- Material for the task:
== Segment start ==

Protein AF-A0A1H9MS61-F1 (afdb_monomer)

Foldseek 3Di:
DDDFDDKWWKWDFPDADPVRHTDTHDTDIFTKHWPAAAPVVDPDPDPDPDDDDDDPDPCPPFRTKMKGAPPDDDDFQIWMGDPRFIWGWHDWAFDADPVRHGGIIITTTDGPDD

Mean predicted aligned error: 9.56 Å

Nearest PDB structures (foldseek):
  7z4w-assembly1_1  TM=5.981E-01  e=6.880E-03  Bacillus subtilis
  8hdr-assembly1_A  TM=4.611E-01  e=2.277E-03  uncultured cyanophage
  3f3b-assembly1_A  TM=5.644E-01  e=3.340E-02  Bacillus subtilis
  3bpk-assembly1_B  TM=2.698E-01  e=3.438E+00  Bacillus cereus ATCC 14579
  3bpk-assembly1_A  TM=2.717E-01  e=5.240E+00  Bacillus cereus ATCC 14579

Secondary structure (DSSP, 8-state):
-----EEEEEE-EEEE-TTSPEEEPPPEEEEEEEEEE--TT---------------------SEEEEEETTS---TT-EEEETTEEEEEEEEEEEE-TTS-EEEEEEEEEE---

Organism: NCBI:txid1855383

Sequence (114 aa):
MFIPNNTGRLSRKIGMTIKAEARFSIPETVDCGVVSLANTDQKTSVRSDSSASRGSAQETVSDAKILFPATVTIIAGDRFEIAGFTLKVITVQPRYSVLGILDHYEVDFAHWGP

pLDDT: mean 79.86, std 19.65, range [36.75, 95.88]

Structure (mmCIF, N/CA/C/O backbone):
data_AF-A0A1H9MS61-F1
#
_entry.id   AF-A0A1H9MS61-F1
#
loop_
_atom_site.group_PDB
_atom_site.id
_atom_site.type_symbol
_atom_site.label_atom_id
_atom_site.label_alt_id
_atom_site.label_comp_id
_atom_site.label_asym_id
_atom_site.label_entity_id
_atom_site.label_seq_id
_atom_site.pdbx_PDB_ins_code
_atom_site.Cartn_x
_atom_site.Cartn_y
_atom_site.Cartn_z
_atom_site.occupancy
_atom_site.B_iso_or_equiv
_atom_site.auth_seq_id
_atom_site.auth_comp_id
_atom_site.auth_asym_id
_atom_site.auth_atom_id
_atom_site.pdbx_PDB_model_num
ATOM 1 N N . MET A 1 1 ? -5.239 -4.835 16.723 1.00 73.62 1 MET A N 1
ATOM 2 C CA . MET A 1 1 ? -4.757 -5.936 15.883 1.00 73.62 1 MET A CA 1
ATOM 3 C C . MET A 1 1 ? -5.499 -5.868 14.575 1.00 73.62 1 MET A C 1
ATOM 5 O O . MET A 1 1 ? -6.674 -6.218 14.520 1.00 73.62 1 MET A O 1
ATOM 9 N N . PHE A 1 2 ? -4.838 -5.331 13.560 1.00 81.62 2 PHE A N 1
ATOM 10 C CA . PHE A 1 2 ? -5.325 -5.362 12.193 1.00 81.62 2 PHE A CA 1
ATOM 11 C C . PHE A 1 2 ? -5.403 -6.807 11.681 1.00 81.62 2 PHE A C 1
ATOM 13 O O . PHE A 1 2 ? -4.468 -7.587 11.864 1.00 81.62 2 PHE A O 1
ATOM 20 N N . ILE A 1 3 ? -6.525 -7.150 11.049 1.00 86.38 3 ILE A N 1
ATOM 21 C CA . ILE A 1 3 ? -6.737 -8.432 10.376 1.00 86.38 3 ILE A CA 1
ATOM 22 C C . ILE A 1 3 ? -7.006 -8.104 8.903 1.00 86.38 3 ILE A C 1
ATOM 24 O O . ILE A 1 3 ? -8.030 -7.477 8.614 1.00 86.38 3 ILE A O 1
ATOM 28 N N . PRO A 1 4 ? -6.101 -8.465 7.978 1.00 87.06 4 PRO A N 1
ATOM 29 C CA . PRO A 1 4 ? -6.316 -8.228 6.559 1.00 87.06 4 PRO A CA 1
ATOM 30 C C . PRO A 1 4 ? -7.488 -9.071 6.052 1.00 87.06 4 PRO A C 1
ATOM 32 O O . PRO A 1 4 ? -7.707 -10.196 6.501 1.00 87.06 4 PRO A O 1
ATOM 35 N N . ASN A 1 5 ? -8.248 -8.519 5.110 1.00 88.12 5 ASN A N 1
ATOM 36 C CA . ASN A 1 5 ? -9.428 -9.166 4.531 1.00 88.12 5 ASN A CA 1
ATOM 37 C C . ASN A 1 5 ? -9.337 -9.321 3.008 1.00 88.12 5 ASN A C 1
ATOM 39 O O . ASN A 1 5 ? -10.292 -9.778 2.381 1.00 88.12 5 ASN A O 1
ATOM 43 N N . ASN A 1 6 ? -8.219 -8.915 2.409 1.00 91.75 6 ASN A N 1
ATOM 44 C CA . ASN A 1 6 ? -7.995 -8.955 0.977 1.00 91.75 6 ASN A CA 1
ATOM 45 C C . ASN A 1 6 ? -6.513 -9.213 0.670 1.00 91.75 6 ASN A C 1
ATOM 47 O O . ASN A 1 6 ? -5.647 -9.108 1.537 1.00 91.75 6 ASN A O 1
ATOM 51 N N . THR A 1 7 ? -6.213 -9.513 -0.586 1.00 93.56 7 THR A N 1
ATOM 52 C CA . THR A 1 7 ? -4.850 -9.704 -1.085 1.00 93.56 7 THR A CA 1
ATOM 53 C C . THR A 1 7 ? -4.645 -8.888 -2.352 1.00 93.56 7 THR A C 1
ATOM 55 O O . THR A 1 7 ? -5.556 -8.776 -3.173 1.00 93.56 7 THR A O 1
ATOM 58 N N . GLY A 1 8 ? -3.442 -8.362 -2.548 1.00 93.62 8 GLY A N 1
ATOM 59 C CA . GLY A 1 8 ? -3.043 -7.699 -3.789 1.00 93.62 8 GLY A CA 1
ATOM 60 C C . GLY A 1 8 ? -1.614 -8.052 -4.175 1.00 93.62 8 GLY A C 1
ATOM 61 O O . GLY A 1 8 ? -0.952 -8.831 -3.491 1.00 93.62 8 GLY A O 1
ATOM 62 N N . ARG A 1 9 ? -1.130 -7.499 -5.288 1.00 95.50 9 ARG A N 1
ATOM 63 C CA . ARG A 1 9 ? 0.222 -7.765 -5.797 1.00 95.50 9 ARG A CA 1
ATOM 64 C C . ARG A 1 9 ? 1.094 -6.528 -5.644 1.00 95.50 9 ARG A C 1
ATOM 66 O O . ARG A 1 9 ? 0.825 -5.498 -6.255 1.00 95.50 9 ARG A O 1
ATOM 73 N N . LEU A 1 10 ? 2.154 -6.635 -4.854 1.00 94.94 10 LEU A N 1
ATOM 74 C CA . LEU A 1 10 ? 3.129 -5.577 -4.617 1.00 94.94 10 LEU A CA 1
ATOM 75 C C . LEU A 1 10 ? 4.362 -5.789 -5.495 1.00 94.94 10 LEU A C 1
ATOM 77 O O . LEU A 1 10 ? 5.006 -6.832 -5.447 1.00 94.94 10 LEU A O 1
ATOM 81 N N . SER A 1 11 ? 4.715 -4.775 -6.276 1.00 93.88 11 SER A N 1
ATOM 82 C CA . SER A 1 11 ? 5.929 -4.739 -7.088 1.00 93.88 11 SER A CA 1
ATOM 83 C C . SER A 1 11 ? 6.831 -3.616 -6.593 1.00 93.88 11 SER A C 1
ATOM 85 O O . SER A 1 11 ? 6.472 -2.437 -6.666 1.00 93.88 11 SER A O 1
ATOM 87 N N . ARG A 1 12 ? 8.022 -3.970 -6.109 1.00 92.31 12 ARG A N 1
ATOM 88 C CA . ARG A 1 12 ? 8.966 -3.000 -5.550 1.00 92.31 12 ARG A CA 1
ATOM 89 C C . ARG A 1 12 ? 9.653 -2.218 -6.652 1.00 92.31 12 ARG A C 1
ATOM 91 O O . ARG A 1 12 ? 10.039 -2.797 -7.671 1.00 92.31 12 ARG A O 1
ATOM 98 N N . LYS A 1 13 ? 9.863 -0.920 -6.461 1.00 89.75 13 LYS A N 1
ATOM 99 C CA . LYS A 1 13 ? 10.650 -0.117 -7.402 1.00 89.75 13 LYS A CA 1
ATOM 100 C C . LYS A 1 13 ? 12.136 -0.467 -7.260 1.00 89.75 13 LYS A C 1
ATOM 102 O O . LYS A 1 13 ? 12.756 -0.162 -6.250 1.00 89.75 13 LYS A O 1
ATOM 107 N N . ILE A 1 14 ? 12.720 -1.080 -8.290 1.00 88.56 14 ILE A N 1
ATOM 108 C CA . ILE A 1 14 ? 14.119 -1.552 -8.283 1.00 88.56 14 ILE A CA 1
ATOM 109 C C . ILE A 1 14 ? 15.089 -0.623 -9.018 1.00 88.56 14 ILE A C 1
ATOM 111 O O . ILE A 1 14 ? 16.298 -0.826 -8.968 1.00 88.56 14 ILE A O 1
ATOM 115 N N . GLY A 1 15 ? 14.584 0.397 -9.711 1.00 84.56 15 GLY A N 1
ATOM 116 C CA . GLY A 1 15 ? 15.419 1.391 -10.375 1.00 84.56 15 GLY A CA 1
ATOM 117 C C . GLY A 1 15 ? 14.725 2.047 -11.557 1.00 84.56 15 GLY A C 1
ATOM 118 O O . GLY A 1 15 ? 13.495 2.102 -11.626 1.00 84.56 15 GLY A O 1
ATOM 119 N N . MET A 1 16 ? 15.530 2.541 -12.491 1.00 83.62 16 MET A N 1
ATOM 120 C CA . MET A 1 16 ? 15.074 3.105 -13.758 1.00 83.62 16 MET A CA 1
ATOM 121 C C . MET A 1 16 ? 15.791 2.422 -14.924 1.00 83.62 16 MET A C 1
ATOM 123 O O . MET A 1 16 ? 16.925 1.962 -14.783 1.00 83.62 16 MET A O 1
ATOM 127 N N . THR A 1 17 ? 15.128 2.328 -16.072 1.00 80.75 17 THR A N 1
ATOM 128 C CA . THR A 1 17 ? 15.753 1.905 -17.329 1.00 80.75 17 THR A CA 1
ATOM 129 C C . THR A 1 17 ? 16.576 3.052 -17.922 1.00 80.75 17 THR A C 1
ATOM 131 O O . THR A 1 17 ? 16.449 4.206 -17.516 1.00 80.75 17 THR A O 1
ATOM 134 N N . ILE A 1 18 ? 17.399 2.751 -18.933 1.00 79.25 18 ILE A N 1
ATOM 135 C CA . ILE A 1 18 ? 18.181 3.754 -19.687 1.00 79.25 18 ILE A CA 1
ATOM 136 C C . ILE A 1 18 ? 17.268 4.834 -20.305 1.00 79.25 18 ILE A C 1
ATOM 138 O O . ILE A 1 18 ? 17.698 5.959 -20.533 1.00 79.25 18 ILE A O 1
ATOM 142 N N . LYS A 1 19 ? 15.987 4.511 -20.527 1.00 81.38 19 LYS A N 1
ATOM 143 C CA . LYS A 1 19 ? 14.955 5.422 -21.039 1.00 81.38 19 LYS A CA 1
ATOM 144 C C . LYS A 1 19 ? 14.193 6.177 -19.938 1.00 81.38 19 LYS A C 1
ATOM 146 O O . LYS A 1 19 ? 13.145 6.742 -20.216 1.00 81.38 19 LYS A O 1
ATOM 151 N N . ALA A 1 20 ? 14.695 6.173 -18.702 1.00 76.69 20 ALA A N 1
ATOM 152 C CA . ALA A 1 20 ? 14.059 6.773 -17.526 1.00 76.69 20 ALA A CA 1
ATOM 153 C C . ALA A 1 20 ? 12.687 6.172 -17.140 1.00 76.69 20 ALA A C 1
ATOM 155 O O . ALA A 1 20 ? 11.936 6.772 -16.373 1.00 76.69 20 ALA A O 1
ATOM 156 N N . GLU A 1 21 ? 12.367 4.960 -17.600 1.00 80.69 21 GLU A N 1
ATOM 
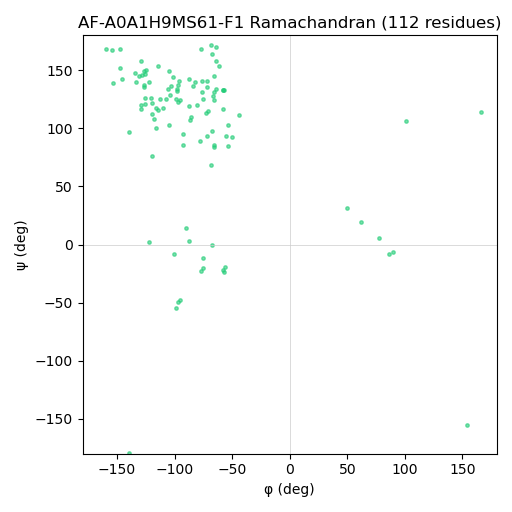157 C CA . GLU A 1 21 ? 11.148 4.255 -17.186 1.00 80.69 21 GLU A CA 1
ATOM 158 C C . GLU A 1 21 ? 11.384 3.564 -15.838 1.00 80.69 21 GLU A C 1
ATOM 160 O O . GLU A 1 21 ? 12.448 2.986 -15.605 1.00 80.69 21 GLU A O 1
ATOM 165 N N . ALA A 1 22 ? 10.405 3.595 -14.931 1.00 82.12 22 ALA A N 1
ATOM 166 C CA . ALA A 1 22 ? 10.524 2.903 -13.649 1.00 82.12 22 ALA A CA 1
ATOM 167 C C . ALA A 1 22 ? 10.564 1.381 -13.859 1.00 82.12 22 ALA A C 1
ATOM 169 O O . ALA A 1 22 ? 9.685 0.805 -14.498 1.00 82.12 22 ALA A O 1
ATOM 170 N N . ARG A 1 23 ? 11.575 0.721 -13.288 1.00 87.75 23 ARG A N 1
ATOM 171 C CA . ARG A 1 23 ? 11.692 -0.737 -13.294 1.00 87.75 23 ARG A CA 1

== Segment end ==
== Segment start ==

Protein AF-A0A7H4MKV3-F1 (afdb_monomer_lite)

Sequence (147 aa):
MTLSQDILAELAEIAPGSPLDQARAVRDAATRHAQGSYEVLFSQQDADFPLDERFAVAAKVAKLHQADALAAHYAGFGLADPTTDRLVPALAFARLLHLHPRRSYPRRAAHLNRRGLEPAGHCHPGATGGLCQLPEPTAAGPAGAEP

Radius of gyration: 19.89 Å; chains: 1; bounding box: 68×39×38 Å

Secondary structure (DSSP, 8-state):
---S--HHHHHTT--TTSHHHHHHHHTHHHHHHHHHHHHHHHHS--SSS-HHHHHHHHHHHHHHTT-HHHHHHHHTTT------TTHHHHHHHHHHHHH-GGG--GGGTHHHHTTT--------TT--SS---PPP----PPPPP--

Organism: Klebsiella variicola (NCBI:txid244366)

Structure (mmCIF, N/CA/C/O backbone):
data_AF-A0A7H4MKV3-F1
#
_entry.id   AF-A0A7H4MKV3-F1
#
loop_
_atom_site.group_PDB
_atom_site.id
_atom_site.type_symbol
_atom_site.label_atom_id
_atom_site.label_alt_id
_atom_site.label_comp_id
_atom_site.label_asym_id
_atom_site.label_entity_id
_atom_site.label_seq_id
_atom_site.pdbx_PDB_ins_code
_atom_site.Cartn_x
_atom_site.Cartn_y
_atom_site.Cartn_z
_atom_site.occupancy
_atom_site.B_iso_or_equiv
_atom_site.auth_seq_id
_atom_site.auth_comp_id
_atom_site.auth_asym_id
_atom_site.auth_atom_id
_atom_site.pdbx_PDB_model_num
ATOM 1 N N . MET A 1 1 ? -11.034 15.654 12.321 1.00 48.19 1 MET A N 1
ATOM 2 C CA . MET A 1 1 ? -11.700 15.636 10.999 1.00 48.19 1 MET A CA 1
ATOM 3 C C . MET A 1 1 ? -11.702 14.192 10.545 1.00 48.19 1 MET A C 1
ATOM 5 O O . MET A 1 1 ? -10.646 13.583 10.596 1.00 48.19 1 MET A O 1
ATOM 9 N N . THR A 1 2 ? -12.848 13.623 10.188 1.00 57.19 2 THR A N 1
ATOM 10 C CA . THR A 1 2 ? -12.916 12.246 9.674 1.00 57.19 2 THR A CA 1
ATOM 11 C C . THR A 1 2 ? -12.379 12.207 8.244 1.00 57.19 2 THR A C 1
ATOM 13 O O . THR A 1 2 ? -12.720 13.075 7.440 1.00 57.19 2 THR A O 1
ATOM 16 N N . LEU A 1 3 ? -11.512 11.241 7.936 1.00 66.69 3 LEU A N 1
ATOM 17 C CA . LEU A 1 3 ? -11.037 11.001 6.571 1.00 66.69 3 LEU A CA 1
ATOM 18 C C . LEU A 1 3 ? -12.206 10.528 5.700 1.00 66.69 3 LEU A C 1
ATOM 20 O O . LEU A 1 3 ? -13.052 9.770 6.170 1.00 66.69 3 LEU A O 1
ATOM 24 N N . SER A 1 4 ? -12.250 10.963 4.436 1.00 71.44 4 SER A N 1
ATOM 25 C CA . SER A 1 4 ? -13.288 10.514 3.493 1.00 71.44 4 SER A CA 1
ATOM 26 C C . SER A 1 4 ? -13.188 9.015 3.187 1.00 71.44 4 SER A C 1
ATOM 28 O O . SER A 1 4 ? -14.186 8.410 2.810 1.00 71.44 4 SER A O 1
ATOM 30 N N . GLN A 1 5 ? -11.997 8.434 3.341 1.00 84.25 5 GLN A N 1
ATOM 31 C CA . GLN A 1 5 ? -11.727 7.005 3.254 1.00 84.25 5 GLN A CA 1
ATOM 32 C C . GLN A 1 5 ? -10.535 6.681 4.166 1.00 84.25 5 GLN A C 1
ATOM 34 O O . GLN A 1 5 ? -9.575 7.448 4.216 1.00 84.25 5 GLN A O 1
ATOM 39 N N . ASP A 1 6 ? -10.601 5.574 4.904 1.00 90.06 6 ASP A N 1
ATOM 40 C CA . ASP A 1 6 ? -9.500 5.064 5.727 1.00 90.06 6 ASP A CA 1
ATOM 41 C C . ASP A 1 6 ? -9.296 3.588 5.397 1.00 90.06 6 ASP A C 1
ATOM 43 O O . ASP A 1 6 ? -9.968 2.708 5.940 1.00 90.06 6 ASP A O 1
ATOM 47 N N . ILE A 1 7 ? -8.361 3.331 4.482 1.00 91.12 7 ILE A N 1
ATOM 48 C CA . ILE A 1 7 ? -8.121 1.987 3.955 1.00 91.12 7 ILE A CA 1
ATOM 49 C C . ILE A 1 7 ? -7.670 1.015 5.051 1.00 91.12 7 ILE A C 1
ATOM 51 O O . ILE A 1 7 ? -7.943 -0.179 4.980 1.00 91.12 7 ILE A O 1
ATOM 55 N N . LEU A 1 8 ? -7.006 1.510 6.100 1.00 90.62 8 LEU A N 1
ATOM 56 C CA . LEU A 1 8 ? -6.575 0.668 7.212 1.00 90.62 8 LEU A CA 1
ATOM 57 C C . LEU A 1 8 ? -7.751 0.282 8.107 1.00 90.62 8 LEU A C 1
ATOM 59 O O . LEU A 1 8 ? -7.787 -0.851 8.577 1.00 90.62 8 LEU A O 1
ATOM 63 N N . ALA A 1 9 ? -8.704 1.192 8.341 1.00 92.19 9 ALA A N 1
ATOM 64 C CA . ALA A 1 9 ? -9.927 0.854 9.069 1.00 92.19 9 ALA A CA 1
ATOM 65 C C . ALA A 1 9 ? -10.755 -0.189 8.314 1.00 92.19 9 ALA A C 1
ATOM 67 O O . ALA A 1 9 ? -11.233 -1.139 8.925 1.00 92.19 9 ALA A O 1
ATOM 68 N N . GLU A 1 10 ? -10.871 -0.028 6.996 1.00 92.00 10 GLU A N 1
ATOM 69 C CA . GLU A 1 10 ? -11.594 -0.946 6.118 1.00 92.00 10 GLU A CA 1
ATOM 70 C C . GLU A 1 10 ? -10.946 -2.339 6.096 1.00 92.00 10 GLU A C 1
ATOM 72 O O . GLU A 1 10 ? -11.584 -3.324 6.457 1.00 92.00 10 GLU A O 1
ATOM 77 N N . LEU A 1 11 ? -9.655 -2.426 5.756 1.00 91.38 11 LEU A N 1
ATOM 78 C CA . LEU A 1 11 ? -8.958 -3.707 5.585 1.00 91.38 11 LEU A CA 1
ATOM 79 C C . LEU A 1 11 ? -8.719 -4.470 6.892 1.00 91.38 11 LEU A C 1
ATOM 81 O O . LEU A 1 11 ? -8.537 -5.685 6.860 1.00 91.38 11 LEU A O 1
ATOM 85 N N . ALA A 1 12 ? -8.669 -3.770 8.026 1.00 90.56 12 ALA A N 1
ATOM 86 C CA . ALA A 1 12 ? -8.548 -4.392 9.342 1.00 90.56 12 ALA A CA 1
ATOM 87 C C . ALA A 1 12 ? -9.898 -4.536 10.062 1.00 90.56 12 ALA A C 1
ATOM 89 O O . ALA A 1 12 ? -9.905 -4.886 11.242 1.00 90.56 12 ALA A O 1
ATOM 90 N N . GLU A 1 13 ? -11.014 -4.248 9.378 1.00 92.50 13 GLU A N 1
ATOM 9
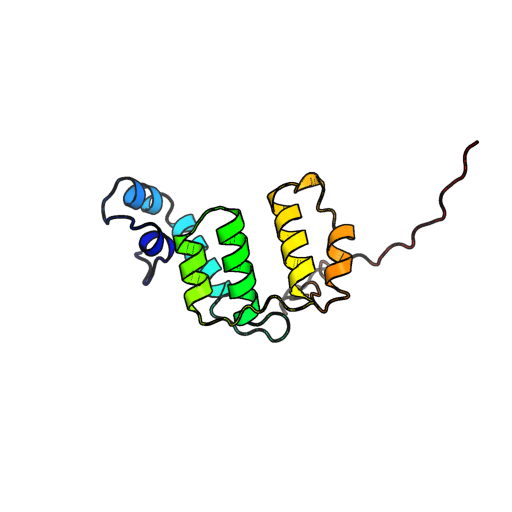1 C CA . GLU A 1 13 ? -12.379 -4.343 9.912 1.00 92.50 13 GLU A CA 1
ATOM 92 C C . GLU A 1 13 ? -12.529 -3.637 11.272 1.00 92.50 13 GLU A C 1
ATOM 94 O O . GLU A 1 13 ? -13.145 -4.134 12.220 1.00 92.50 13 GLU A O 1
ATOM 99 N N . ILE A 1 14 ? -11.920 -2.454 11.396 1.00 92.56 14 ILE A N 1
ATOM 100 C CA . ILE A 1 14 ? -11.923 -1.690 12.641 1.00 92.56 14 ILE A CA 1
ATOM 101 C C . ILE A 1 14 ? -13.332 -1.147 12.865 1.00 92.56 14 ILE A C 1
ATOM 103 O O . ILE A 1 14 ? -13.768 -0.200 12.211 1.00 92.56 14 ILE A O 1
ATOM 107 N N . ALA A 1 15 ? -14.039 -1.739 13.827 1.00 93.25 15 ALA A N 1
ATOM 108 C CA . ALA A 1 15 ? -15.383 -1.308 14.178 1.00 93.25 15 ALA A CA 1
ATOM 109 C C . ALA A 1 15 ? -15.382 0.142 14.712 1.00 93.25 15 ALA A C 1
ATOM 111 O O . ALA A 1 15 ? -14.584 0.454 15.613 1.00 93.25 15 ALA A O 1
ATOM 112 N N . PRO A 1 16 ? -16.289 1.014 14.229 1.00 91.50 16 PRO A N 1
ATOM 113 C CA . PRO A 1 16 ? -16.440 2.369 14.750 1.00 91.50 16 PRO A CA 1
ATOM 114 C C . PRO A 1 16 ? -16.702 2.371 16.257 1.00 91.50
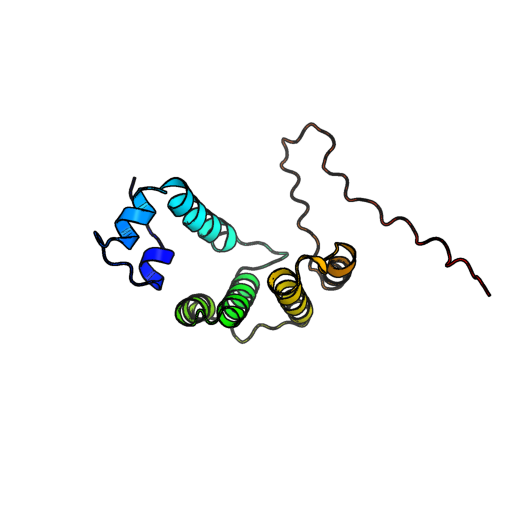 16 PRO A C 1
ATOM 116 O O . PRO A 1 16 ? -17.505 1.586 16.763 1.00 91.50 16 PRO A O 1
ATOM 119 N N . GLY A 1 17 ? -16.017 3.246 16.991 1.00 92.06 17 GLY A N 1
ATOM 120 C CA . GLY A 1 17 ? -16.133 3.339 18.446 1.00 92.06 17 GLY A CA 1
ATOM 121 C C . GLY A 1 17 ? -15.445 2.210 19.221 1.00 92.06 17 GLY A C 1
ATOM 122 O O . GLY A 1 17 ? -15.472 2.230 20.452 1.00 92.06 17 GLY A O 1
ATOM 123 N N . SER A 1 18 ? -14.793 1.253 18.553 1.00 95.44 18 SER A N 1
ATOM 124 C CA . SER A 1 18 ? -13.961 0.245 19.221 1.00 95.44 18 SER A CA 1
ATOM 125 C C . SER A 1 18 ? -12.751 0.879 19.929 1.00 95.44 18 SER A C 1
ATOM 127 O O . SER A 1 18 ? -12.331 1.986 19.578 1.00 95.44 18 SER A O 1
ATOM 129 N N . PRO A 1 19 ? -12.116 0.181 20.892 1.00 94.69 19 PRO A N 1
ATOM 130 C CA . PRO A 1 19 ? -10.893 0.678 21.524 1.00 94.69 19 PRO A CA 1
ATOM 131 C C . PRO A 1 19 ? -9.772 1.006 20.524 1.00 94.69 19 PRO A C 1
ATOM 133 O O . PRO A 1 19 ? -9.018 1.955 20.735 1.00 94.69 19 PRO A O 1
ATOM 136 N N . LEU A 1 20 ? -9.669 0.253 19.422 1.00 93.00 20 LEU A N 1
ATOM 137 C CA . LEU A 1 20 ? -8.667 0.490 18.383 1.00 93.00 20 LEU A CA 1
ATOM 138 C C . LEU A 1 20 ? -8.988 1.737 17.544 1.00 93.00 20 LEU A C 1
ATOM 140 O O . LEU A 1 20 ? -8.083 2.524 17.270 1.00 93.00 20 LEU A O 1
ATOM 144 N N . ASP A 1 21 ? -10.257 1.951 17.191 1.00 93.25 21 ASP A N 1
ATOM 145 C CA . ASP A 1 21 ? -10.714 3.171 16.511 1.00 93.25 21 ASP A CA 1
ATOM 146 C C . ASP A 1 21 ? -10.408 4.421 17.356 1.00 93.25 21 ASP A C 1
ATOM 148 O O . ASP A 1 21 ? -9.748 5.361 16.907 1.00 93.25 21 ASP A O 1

== Segment end ==

- Your assignment: An exact copy of the lines above, from the one containing "data_AF-A0A7H4MKV3-F1" down to the one containing "ATOM 1 N N . MET A 1 1 ? -11.034" and including both, is the whole answer; retype it and nothing else.

- Answer to this task:
data_AF-A0A7H4MKV3-F1
#
_entry.id   AF-A0A7H4MKV3-F1
#
loop_
_atom_site.group_PDB
_atom_site.id
_atom_site.type_symbol
_atom_site.label_atom_id
_atom_site.label_alt_id
_atom_site.label_comp_id
_atom_site.label_asym_id
_atom_site.label_entity_id
_atom_site.label_seq_id
_atom_site.pdbx_PDB_ins_code
_atom_site.Cartn_x
_atom_site.Cartn_y
_atom_site.Cartn_z
_atom_site.occupancy
_atom_site.B_iso_or_equiv
_atom_site.auth_seq_id
_atom_site.auth_comp_id
_atom_site.auth_asym_id
_atom_site.auth_atom_id
_atom_site.pdbx_PDB_model_num
ATOM 1 N N . MET A 1 1 ? -11.034 15.654 12.321 1.00 48.19 1 MET A N 1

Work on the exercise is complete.